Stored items
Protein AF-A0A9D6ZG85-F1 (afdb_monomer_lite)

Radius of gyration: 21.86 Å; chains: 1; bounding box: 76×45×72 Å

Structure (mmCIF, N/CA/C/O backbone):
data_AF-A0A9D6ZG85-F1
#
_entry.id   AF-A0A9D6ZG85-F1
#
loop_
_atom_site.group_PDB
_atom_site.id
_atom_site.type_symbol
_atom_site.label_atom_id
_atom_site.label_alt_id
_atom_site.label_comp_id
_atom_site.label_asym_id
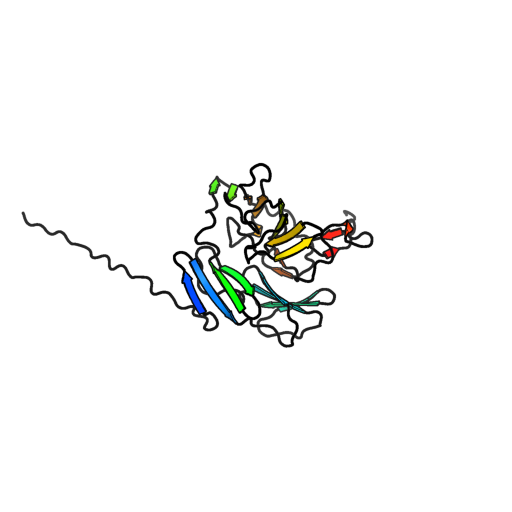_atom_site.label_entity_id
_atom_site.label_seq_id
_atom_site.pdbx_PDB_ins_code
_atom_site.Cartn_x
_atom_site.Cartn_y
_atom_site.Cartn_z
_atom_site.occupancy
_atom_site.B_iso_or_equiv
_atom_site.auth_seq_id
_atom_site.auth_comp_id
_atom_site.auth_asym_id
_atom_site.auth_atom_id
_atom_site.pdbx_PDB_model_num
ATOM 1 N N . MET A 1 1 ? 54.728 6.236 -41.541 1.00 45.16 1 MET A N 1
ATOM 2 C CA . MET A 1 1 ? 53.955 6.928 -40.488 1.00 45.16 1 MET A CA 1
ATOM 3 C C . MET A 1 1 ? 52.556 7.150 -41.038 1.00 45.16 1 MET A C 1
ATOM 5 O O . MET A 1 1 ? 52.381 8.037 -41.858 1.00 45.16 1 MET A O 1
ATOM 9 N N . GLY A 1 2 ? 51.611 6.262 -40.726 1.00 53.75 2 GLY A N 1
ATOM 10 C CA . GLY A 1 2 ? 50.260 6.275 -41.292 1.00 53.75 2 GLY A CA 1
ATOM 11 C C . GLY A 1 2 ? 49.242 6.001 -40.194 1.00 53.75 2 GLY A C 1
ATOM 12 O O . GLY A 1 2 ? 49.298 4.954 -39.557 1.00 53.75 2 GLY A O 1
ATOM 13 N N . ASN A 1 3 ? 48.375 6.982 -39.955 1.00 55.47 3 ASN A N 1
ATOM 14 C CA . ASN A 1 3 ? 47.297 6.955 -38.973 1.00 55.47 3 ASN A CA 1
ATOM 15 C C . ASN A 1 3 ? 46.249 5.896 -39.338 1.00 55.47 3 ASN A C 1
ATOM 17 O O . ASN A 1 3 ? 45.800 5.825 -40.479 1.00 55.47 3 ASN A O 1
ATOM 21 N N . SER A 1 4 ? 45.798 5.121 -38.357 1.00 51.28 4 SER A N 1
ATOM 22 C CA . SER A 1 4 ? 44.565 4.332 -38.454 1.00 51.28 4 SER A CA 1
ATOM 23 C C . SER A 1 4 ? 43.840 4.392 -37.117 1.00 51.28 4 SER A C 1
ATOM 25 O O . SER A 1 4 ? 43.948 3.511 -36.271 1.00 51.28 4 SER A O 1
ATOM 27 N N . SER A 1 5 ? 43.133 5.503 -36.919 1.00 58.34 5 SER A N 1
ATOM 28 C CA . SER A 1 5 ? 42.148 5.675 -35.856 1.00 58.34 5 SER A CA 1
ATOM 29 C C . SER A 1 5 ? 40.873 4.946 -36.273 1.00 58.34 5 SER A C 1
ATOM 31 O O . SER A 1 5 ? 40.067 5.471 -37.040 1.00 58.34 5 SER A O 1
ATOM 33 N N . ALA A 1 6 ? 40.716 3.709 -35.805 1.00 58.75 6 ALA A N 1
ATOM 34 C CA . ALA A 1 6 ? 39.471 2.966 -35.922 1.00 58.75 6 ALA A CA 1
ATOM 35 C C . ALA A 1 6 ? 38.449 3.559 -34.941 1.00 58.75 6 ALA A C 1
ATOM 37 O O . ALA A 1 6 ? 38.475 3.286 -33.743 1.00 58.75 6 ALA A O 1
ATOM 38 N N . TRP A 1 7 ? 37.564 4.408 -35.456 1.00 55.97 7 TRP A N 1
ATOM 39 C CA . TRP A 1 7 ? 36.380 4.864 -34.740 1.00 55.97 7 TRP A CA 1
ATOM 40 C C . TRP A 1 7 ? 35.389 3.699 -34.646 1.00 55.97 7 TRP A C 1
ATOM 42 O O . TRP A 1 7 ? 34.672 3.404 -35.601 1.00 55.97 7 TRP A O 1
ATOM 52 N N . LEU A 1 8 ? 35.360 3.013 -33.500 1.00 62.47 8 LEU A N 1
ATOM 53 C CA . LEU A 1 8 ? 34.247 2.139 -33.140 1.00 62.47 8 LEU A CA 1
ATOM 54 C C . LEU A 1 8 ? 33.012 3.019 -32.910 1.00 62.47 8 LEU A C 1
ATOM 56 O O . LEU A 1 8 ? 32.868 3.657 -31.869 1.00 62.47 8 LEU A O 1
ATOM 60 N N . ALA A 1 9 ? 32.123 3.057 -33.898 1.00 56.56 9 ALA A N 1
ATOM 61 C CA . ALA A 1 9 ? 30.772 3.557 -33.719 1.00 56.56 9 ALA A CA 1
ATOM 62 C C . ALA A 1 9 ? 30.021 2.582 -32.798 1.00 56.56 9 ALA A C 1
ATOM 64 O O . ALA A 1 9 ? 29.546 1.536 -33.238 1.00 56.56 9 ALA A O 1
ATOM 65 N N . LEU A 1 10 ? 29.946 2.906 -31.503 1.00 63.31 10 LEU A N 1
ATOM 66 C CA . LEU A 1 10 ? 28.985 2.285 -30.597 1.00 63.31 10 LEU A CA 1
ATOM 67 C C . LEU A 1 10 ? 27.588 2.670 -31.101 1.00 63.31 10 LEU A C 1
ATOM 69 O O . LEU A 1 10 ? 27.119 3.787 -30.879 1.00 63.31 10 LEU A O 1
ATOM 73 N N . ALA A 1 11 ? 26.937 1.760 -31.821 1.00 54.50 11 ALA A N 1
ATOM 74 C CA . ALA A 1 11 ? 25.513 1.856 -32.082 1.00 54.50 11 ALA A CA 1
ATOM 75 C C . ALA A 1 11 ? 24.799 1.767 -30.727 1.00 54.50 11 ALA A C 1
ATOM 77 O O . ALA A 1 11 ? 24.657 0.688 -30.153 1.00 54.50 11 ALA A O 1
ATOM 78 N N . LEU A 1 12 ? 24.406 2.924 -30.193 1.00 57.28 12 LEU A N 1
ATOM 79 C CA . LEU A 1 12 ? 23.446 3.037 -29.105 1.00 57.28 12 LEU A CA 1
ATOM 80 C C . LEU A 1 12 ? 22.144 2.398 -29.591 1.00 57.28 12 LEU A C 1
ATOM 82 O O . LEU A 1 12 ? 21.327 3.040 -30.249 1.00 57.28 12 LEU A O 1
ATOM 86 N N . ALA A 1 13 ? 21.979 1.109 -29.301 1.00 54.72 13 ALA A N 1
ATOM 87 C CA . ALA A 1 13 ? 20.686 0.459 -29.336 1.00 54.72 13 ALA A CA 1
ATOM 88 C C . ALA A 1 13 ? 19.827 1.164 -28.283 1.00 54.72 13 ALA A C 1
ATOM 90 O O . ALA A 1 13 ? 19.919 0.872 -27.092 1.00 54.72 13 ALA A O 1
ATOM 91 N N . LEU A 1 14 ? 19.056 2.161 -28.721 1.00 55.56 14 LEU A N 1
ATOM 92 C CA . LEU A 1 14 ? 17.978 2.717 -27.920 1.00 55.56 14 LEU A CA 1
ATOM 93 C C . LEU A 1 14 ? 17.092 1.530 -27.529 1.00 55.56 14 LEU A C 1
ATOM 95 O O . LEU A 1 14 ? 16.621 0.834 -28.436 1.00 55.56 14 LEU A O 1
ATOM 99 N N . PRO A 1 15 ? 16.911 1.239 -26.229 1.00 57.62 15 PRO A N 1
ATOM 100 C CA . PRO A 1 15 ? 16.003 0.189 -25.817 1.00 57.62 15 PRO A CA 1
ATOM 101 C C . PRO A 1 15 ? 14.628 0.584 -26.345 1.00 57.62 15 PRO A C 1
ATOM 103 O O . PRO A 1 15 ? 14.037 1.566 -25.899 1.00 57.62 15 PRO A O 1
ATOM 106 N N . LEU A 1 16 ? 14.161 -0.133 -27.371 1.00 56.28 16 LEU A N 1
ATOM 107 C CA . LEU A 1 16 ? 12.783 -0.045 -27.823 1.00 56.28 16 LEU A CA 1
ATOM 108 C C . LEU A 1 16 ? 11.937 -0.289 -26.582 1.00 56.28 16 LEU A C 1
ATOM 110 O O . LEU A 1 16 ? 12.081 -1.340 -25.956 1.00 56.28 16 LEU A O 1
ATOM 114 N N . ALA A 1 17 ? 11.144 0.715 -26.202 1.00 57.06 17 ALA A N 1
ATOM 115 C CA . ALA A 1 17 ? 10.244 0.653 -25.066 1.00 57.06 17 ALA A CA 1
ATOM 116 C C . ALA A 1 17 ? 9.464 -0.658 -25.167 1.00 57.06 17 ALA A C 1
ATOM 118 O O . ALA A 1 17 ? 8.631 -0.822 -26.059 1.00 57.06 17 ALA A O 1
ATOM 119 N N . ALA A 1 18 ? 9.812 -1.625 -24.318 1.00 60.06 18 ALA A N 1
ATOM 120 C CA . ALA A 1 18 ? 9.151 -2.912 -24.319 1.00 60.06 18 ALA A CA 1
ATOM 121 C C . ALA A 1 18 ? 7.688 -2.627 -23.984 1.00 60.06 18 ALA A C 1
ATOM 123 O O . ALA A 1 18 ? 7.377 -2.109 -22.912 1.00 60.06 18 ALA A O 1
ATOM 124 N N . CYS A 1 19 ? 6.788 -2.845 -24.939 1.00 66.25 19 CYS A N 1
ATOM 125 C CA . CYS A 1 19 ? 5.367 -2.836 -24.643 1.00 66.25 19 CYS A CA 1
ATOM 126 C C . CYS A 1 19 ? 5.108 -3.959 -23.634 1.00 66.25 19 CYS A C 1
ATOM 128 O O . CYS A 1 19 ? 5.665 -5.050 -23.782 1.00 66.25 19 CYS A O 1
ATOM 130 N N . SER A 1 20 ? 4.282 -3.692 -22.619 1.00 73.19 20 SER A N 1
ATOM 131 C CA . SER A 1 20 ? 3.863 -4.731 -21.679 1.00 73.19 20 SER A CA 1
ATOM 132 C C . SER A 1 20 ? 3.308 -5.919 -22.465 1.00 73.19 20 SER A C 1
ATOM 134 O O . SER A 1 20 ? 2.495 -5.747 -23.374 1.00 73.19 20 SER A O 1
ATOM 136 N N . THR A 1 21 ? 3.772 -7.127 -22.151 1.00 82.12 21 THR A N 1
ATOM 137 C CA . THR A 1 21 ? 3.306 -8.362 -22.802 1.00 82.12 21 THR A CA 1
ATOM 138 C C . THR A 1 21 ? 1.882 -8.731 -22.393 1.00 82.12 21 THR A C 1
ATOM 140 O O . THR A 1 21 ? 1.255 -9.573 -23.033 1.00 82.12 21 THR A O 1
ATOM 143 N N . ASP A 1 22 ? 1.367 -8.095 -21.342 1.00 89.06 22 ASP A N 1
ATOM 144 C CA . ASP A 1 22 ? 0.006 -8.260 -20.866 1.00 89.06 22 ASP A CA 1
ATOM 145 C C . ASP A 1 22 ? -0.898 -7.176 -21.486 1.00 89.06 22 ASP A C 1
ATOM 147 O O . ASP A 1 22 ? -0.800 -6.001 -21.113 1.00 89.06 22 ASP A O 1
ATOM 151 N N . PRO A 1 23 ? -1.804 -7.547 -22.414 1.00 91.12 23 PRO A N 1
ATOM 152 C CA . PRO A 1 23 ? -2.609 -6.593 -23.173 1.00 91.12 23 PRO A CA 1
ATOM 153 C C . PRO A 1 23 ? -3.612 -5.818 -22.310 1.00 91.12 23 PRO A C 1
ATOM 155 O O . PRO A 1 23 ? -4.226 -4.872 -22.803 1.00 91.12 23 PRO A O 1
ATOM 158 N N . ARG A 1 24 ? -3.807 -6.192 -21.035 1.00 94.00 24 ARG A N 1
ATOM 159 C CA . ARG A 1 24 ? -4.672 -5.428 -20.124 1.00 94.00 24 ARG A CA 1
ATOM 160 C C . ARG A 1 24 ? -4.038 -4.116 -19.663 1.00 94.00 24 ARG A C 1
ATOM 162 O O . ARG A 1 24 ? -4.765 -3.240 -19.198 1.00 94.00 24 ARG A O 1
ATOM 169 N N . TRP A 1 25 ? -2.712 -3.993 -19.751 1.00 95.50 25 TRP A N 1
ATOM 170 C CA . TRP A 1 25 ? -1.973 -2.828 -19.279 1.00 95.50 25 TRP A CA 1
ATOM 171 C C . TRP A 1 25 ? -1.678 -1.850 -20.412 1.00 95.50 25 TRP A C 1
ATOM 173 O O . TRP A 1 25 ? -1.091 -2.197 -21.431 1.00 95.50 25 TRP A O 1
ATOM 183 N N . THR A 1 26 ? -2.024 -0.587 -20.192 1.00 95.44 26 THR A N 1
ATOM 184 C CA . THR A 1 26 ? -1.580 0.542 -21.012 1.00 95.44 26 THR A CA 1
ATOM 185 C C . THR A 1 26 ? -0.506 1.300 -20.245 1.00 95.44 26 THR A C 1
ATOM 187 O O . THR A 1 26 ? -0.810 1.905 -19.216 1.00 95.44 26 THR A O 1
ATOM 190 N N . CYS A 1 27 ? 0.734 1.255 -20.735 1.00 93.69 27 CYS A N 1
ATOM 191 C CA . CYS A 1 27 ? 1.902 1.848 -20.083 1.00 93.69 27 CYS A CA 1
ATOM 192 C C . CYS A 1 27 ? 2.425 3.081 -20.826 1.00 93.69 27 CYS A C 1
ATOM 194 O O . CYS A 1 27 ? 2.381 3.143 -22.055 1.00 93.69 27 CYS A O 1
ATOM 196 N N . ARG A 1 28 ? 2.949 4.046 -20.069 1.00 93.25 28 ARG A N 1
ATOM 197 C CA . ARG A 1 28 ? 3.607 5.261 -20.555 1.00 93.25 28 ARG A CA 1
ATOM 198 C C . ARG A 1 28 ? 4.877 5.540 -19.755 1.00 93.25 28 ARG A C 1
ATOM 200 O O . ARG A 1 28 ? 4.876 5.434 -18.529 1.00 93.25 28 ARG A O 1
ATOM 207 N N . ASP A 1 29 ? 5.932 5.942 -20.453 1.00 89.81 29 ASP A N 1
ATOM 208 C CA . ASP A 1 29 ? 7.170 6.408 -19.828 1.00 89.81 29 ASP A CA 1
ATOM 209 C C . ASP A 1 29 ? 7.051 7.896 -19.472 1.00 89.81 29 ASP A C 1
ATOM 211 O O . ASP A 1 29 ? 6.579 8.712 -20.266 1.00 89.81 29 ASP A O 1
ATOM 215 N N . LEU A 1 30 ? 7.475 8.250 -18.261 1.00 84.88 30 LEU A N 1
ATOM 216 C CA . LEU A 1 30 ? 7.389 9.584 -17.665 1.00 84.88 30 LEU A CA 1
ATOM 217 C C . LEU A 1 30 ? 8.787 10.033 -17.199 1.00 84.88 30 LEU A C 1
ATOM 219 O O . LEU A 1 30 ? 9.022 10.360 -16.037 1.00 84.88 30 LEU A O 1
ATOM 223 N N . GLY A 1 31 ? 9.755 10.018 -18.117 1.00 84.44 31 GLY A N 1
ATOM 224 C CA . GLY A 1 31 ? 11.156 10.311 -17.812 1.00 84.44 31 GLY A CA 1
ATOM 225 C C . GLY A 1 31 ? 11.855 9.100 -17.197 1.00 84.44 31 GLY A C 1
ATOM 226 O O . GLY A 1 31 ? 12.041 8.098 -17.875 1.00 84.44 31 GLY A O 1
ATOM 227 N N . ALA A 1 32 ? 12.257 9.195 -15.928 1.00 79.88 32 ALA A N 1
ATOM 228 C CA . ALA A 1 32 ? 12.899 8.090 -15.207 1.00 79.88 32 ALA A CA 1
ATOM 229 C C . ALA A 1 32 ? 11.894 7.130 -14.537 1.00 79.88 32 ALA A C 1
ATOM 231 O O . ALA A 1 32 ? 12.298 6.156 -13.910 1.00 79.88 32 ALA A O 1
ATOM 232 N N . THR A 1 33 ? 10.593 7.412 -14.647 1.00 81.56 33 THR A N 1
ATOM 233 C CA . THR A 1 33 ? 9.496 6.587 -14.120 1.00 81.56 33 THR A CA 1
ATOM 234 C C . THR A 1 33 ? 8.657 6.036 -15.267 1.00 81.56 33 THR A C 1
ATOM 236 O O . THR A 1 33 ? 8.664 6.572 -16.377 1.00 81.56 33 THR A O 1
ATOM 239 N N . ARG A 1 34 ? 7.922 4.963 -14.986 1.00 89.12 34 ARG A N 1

==

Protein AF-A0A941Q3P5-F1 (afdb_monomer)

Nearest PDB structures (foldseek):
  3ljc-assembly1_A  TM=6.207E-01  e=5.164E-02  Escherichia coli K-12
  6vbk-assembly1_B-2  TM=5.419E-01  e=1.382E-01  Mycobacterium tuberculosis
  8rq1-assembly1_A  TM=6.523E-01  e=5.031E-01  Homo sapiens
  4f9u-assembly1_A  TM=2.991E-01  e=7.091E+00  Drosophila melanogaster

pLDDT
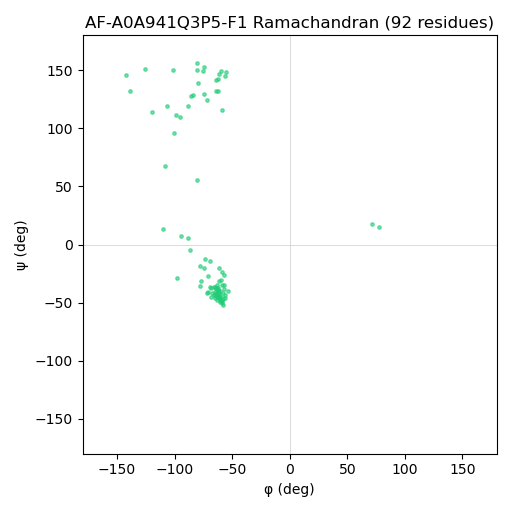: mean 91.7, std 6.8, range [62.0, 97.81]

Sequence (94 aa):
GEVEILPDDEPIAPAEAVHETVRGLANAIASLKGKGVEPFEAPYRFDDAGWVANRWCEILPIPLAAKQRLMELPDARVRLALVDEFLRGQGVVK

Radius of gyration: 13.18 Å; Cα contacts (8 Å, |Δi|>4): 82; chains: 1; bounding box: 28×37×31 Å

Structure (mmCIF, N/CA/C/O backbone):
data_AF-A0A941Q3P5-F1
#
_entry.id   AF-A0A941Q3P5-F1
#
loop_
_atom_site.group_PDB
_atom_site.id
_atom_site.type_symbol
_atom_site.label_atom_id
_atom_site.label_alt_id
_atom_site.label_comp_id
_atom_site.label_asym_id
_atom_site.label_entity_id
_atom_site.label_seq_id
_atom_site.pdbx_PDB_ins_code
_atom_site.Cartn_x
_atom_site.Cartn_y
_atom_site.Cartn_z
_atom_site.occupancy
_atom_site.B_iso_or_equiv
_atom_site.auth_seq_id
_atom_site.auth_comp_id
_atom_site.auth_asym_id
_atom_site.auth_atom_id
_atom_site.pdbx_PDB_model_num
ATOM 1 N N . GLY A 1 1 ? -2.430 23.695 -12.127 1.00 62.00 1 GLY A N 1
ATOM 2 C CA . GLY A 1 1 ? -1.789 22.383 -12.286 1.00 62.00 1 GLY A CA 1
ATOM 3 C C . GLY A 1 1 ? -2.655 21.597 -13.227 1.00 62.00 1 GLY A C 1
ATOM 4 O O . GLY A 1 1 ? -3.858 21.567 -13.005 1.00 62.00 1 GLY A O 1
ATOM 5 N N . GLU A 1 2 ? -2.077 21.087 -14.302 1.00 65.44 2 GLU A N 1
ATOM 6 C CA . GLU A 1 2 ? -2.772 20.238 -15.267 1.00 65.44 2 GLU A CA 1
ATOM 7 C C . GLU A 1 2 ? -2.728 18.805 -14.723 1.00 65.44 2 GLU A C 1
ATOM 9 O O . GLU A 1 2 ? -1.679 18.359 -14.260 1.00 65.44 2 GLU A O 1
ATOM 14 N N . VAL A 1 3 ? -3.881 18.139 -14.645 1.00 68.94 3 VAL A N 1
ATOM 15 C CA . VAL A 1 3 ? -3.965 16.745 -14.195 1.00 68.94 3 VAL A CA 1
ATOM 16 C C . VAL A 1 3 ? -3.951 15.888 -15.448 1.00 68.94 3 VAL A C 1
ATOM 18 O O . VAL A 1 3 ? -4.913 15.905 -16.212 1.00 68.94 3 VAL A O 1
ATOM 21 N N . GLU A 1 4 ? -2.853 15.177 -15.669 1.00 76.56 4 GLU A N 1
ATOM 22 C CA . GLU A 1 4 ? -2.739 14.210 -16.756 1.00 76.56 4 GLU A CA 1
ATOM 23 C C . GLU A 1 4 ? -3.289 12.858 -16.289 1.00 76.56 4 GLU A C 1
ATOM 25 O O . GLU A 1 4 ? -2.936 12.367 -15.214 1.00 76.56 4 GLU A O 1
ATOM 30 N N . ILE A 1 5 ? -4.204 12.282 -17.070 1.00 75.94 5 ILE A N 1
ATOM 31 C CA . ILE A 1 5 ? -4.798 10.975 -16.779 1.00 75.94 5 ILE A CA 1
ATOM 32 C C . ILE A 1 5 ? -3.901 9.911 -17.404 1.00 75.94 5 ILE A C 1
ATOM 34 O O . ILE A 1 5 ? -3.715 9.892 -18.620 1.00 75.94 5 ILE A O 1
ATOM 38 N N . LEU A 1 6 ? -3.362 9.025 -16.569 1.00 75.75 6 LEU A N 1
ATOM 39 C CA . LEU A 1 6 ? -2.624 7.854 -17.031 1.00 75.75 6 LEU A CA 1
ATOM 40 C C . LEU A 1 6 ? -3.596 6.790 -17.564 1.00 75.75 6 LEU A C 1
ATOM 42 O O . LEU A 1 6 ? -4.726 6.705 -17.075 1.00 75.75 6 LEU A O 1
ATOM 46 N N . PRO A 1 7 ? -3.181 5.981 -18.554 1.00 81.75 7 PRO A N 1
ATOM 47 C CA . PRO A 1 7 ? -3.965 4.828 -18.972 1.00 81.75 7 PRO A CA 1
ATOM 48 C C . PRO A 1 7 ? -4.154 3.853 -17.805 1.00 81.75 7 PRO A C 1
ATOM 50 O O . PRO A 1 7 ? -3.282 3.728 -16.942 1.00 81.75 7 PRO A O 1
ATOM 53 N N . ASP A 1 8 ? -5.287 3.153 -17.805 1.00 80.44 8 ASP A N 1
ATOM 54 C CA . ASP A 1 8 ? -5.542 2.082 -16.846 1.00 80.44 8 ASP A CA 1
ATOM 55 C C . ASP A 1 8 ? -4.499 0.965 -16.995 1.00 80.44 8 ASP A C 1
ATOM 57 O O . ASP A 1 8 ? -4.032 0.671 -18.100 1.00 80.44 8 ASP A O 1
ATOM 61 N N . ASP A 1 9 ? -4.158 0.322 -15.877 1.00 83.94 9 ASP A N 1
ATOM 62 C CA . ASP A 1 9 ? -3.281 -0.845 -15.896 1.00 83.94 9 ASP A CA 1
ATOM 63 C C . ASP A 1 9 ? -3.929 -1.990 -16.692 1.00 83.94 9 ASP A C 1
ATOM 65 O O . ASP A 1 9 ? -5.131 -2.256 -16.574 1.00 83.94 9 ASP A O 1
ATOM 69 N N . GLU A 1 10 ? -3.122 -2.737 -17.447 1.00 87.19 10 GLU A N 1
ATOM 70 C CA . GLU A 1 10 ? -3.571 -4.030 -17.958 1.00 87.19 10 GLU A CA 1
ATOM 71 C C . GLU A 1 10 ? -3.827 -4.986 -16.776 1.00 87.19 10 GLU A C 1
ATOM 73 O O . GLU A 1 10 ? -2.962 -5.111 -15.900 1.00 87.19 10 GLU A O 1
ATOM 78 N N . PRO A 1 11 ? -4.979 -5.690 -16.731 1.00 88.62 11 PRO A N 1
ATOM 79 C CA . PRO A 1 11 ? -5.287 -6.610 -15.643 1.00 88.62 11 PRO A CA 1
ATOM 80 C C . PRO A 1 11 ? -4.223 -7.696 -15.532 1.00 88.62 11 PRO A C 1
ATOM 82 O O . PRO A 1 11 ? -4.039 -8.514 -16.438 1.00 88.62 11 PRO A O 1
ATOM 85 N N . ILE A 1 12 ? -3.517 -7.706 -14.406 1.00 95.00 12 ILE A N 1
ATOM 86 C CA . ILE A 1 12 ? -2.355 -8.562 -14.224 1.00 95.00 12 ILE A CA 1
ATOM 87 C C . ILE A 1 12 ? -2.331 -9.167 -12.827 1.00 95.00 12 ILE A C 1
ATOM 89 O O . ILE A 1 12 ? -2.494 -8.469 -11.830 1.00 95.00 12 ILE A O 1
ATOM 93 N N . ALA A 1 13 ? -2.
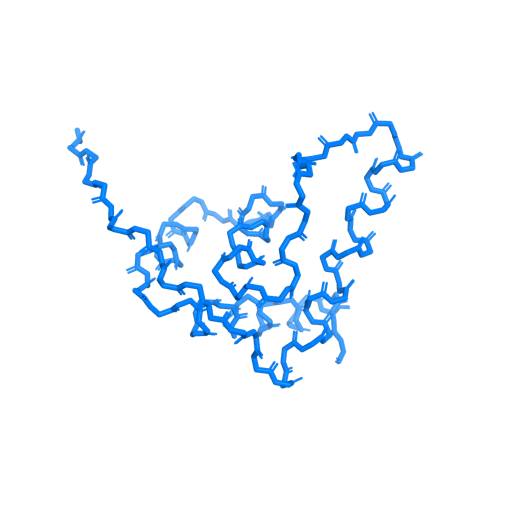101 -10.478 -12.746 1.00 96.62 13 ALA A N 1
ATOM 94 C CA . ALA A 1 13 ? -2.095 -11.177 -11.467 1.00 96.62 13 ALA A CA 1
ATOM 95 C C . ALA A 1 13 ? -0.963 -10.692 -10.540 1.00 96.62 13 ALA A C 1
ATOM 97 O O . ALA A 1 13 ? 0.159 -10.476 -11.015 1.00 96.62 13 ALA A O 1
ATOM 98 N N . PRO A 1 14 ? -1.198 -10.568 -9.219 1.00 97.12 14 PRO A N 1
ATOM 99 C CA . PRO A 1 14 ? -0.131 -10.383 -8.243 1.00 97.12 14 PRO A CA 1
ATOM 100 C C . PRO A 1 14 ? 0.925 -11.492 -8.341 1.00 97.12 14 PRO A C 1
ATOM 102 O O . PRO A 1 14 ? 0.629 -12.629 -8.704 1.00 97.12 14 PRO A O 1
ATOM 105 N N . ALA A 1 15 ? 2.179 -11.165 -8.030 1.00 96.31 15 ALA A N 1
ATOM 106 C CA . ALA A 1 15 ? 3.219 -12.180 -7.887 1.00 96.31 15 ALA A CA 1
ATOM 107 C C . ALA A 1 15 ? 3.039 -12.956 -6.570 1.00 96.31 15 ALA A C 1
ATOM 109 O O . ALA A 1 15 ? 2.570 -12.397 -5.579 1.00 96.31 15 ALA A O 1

Work instruction
For each line above that includes "gyration", copy the line.

Expected output
Radius of gyration: 21.86 Å; chains: 1; bounding box: 76×45×72 Å
Radius of gyration: 13.18 Å; Cα contacts (8 Å, |Δi|>4): 82; chains: 1; bounding box: 28×37×31 Å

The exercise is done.